_Your objective_.
With the pictures omitted, print exactly the lines below, from the one containing "Radius of gyration: 25.94" through the one containing "ATOM 26 N N", and nothing else.

_Listed entries_.

★ ★ ★ ★ ★ ★ ★

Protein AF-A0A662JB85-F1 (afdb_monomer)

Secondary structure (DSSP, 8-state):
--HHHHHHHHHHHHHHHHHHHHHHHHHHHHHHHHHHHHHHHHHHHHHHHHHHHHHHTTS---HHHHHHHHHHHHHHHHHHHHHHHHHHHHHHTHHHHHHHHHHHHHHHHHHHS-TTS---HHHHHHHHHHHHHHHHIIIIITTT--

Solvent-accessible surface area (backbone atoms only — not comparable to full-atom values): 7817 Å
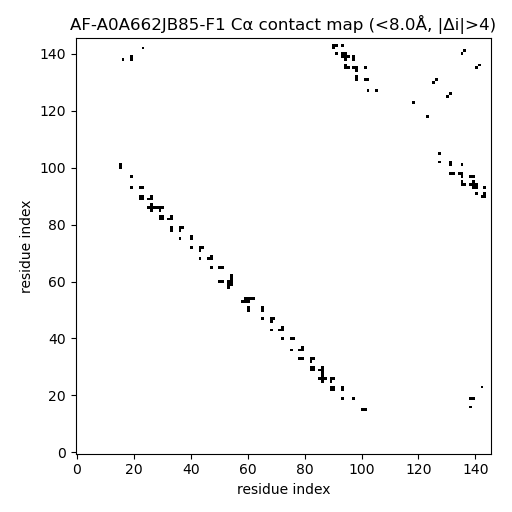² total; per-residue (Å²): 138,71,69,67,60,56,54,51,49,52,52,53,52,49,54,55,48,54,60,51,46,59,44,52,52,50,18,52,52,25,46,55,49,26,54,53,42,53,55,51,48,54,52,54,48,52,54,42,51,55,49,49,50,38,37,72,74,67,69,72,50,65,63,70,60,52,53,50,44,52,51,50,51,52,53,43,50,54,49,34,54,52,28,43,50,51,16,51,49,39,33,64,44,31,25,65,50,41,33,55,54,52,51,51,53,51,53,55,50,57,75,68,50,62,91,83,64,87,69,54,70,64,61,56,49,47,49,56,64,64,48,40,56,58,50,14,34,67,74,20,34,59,72,59,75,110

Radius of gyration: 25.94 Å; Cα contacts (8 Å, |Δi|>4): 92; chains: 1; bounding box: 62×25×76 Å

Nearest PDB structures (foldseek):
  5och-assembly3_F  TM=4.543E-01  e=6.665E-03  Homo sapiens
  7n5b-assembly1_A  TM=5.977E-01  e=1.343E+00  Arabidopsis thaliana
  7tvb-assembly1_A  TM=6.712E-01  e=8.461E+00  Homo sapiens

pLDDT: mean 81.86, std 12.47, range [43.69, 96.44]

Foldseek 3Di:
DPPPVVVVVVVVVVVLLVVLVVLLVLLVVLVVVLVVLVVVLVVLVVVLVVQVVCVVVPVDGDVVVNVVSVVVNVVSVVSNVVSNVSSLVSLVVQLVVSLVVVLVVLVVVVVPDDPPPPDDPVNSVCCNVPVRNVVSCVSRVVSNVD

Mean predicted aligned error: 9.12 Å

Structure (mmCIF, N/CA/C/O backbone):
data_AF-A0A662JB85-F1
#
_entry.id   AF-A0A662JB85-F1
#
loop_
_atom_site.group_PDB
_atom_site.id
_atom_site.type_symbol
_atom_site.label_atom_id
_atom_site.label_alt_id
_atom_site.label_comp_id
_atom_site.label_asym_id
_atom_site.label_entity_id
_atom_site.label_seq_id
_atom_site.pdbx_PDB_ins_code
_atom_site.Cartn_x
_atom_site.Cartn_y
_atom_site.Cartn_z
_atom_site.occupancy
_atom_site.B_iso_or_equiv
_atom_site.auth_seq_id
_atom_site.auth_comp_id
_atom_site.auth_asym_id
_atom_site.auth_atom_id
_atom_site.pdbx_PDB_model_num
ATOM 1 N N . MET A 1 1 ? -37.797 10.405 24.096 1.00 44.25 1 MET A N 1
ATOM 2 C CA . MET A 1 1 ? -36.465 10.700 24.689 1.00 44.25 1 MET A CA 1
ATOM 3 C C . MET A 1 1 ? -35.319 9.817 24.142 1.00 44.25 1 MET A C 1
ATOM 5 O O . MET A 1 1 ? -34.292 9.692 24.792 1.00 44.25 1 MET A O 1
ATOM 9 N N . MET A 1 2 ? -35.431 9.260 22.921 1.00 48.69 2 MET A N 1
ATOM 10 C CA . MET A 1 2 ? -34.509 8.234 22.378 1.00 48.69 2 MET A CA 1
ATOM 11 C C . MET A 1 2 ? -33.383 8.773 21.462 1.00 48.69 2 MET A C 1
ATOM 13 O O . MET A 1 2 ? -32.462 8.040 21.128 1.00 48.69 2 MET A O 1
ATOM 17 N N . LYS A 1 3 ? -33.416 10.055 21.057 1.00 53.59 3 LYS A N 1
ATOM 18 C CA . LYS A 1 3 ? -32.484 10.634 20.059 1.00 53.59 3 LYS A CA 1
ATOM 19 C C . LYS A 1 3 ? -31.049 10.850 20.569 1.00 53.59 3 LYS A
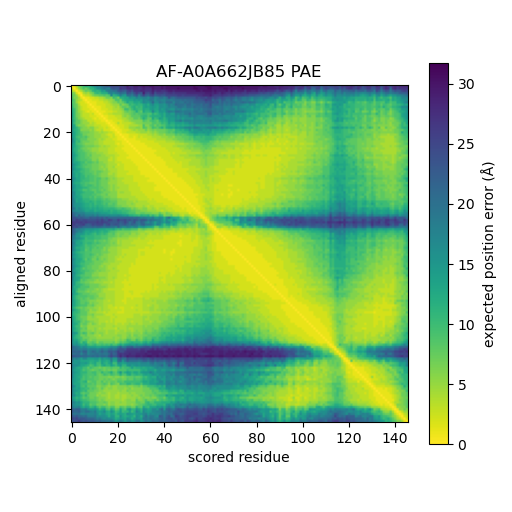 C 1
ATOM 21 O O . LYS A 1 3 ? -30.111 10.847 19.779 1.00 53.59 3 LYS A O 1
ATOM 26 N N . THR A 1 4 ? -30.842 11.045 21.871 1.00 58.62 4 THR A N 1
ATOM 27 C CA . THR A 1 4 ? -29.529 11.429 22.426 1.00 58.62 4 THR A CA 1
ATOM 28 C C . THR A 1 4 ? -28.553 10.260 22.588 1.00 58.62 4 THR A C 1
ATOM 30 O O . THR A 1 4 ? -27.343 10.490 22.529 1.00 58.62 4 THR A O 1
ATOM 33 N N . SER A 1 5 ? -29.026 9.017 22.755 1.00 65.38 5 SER A N 1
ATOM 34 C CA . SER A 1 5 ? -28.143 7.842 22.853 1.00 65.38 5 SER A CA 1
ATOM 35 C C . SER A 1 5 ? -27.614 7.414 21.481 1.00 65.38 5 SER A C 1
ATOM 37 O O . SER A 1 5 ? -26.414 7.180 21.343 1.00 65.38 5 SER A O 1
ATOM 39 N N . THR A 1 6 ? -28.461 7.426 20.448 1.00 66.75 6 THR A N 1
ATOM 40 C CA . THR A 1 6 ? -28.090 7.074 19.069 1.00 66.75 6 THR A CA 1
ATOM 41 C C . THR A 1 6 ? -27.069 8.050 18.493 1.00 66.75 6 THR A C 1
ATOM 43 O O . THR A 1 6 ? -26.090 7.634 17.883 1.00 66.75 6 THR A O 1
ATOM 46 N N . VAL A 1 7 ? -27.225 9.352 18.762 1.00 72.38 7 VAL A N 1
ATOM 47 C CA . VAL A 1 7 ? -26.267 10.384 18.323 1.00 72.38 7 VAL A CA 1
ATOM 48 C C . VAL A 1 7 ? -24.905 10.223 19.008 1.00 72.38 7 VAL A C 1
ATOM 50 O O . VAL A 1 7 ? -23.867 10.380 18.364 1.00 72.38 7 VAL A O 1
ATOM 53 N N . LYS A 1 8 ? -24.875 9.871 20.302 1.00 73.81 8 LYS A N 1
ATOM 54 C CA . LYS A 1 8 ? -23.617 9.574 21.009 1.00 73.81 8 LYS A CA 1
ATOM 55 C C . LYS A 1 8 ? -22.939 8.317 20.462 1.00 73.81 8 LYS A C 1
ATOM 57 O O . LYS A 1 8 ? -21.715 8.312 20.334 1.00 73.81 8 LYS A O 1
ATOM 62 N N . LEU A 1 9 ? -23.718 7.288 20.125 1.00 68.88 9 LEU A N 1
ATOM 63 C CA . LEU A 1 9 ? -23.217 6.059 19.511 1.00 68.88 9 LEU A CA 1
ATOM 64 C C . LEU A 1 9 ? -22.600 6.349 18.136 1.00 68.88 9 LEU A C 1
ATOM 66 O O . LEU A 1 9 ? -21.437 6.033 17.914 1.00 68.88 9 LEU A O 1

★ ★ ★ ★ ★ ★ ★

_Your solution_.
Radius of gyration: 25.94 Å; Cα contacts (8 Å, |Δi|>4): 92; chains: 1; bounding box: 62×25×76 Å

Nearest PDB structures (foldseek):
  5och-assembly3_F  TM=4.543E-01  e=6.665E-03  Homo sapiens
  7n5b-assembly1_A  TM=5.977E-01  e=1.343E+00  Arabidopsis thaliana
  7tvb-assembly1_A  TM=6.712E-01  e=8.461E+00  Homo sapiens

pLDDT: mean 81.86, std 12.47, range [43.69, 96.44]

Foldseek 3Di:
DPPPVVVVVVVVVVVLLVVLVVLLVLLVVLVVVLVVLVVVLVVLVVVLVVQVVCVVVPVDGDVVVNVVSVVVNVVSVVSNVVSNVSSLVSLVVQLVVSLVVVLVVLVVVVVPDDPPPPDDPVNSVCCNVPVRNVVSCVSRVVSNVD

Mean predicted aligned error: 9.12 Å

Structure (mmCIF, N/CA/C/O backbone):
data_AF-A0A662JB85-F1
#
_entry.id   AF-A0A662JB85-F1
#
loop_
_atom_site.group_PDB
_atom_site.id
_atom_site.type_symbol
_atom_site.label_atom_id
_atom_site.label_alt_id
_atom_site.label_comp_id
_atom_site.label_asym_id
_atom_site.label_entity_id
_atom_site.label_seq_id
_atom_site.pdbx_PDB_ins_code
_atom_site.Cartn_x
_atom_site.Cartn_y
_atom_site.Cartn_z
_atom_site.occupancy
_atom_site.B_iso_or_equiv
_atom_site.auth_seq_id
_atom_site.auth_comp_id
_atom_site.auth_asym_id
_atom_site.auth_atom_id
_atom_site.pdbx_PDB_model_num
ATOM 1 N N . MET A 1 1 ? -37.797 10.405 24.096 1.00 44.25 1 MET A N 1
ATOM 2 C CA . MET A 1 1 ? -36.465 10.700 24.689 1.00 44.25 1 MET A CA 1
ATOM 3 C C . MET A 1 1 ? -35.319 9.817 24.142 1.00 44.25 1 MET A C 1
ATOM 5 O O . MET A 1 1 ? -34.292 9.692 24.792 1.00 44.25 1 MET A O 1
ATOM 9 N N . MET A 1 2 ? -35.431 9.260 22.921 1.00 48.69 2 MET A N 1
ATOM 10 C CA . MET A 1 2 ? -34.509 8.234 22.378 1.00 48.69 2 MET A CA 1
ATOM 11 C C . MET A 1 2 ? -33.383 8.773 21.462 1.00 48.69 2 MET A C 1
ATOM 13 O O . MET A 1 2 ? -32.462 8.040 21.128 1.00 48.69 2 MET A O 1
ATOM 17 N N . LYS A 1 3 ? -33.416 10.055 21.057 1.00 53.59 3 LYS A N 1
ATOM 18 C CA . LYS A 1 3 ? -32.484 10.634 20.059 1.00 53.59 3 LYS A CA 1
ATOM 19 C C . LYS A 1 3 ? -31.049 10.850 20.569 1.00 53.59 3 LYS A
 C 1
ATOM 21 O O . LYS A 1 3 ? -30.111 10.847 19.779 1.00 53.59 3 LYS A O 1
ATOM 26 N N . THR A 1 4 ? -30.842 11.045 21.871 1.00 58.62 4 THR A N 1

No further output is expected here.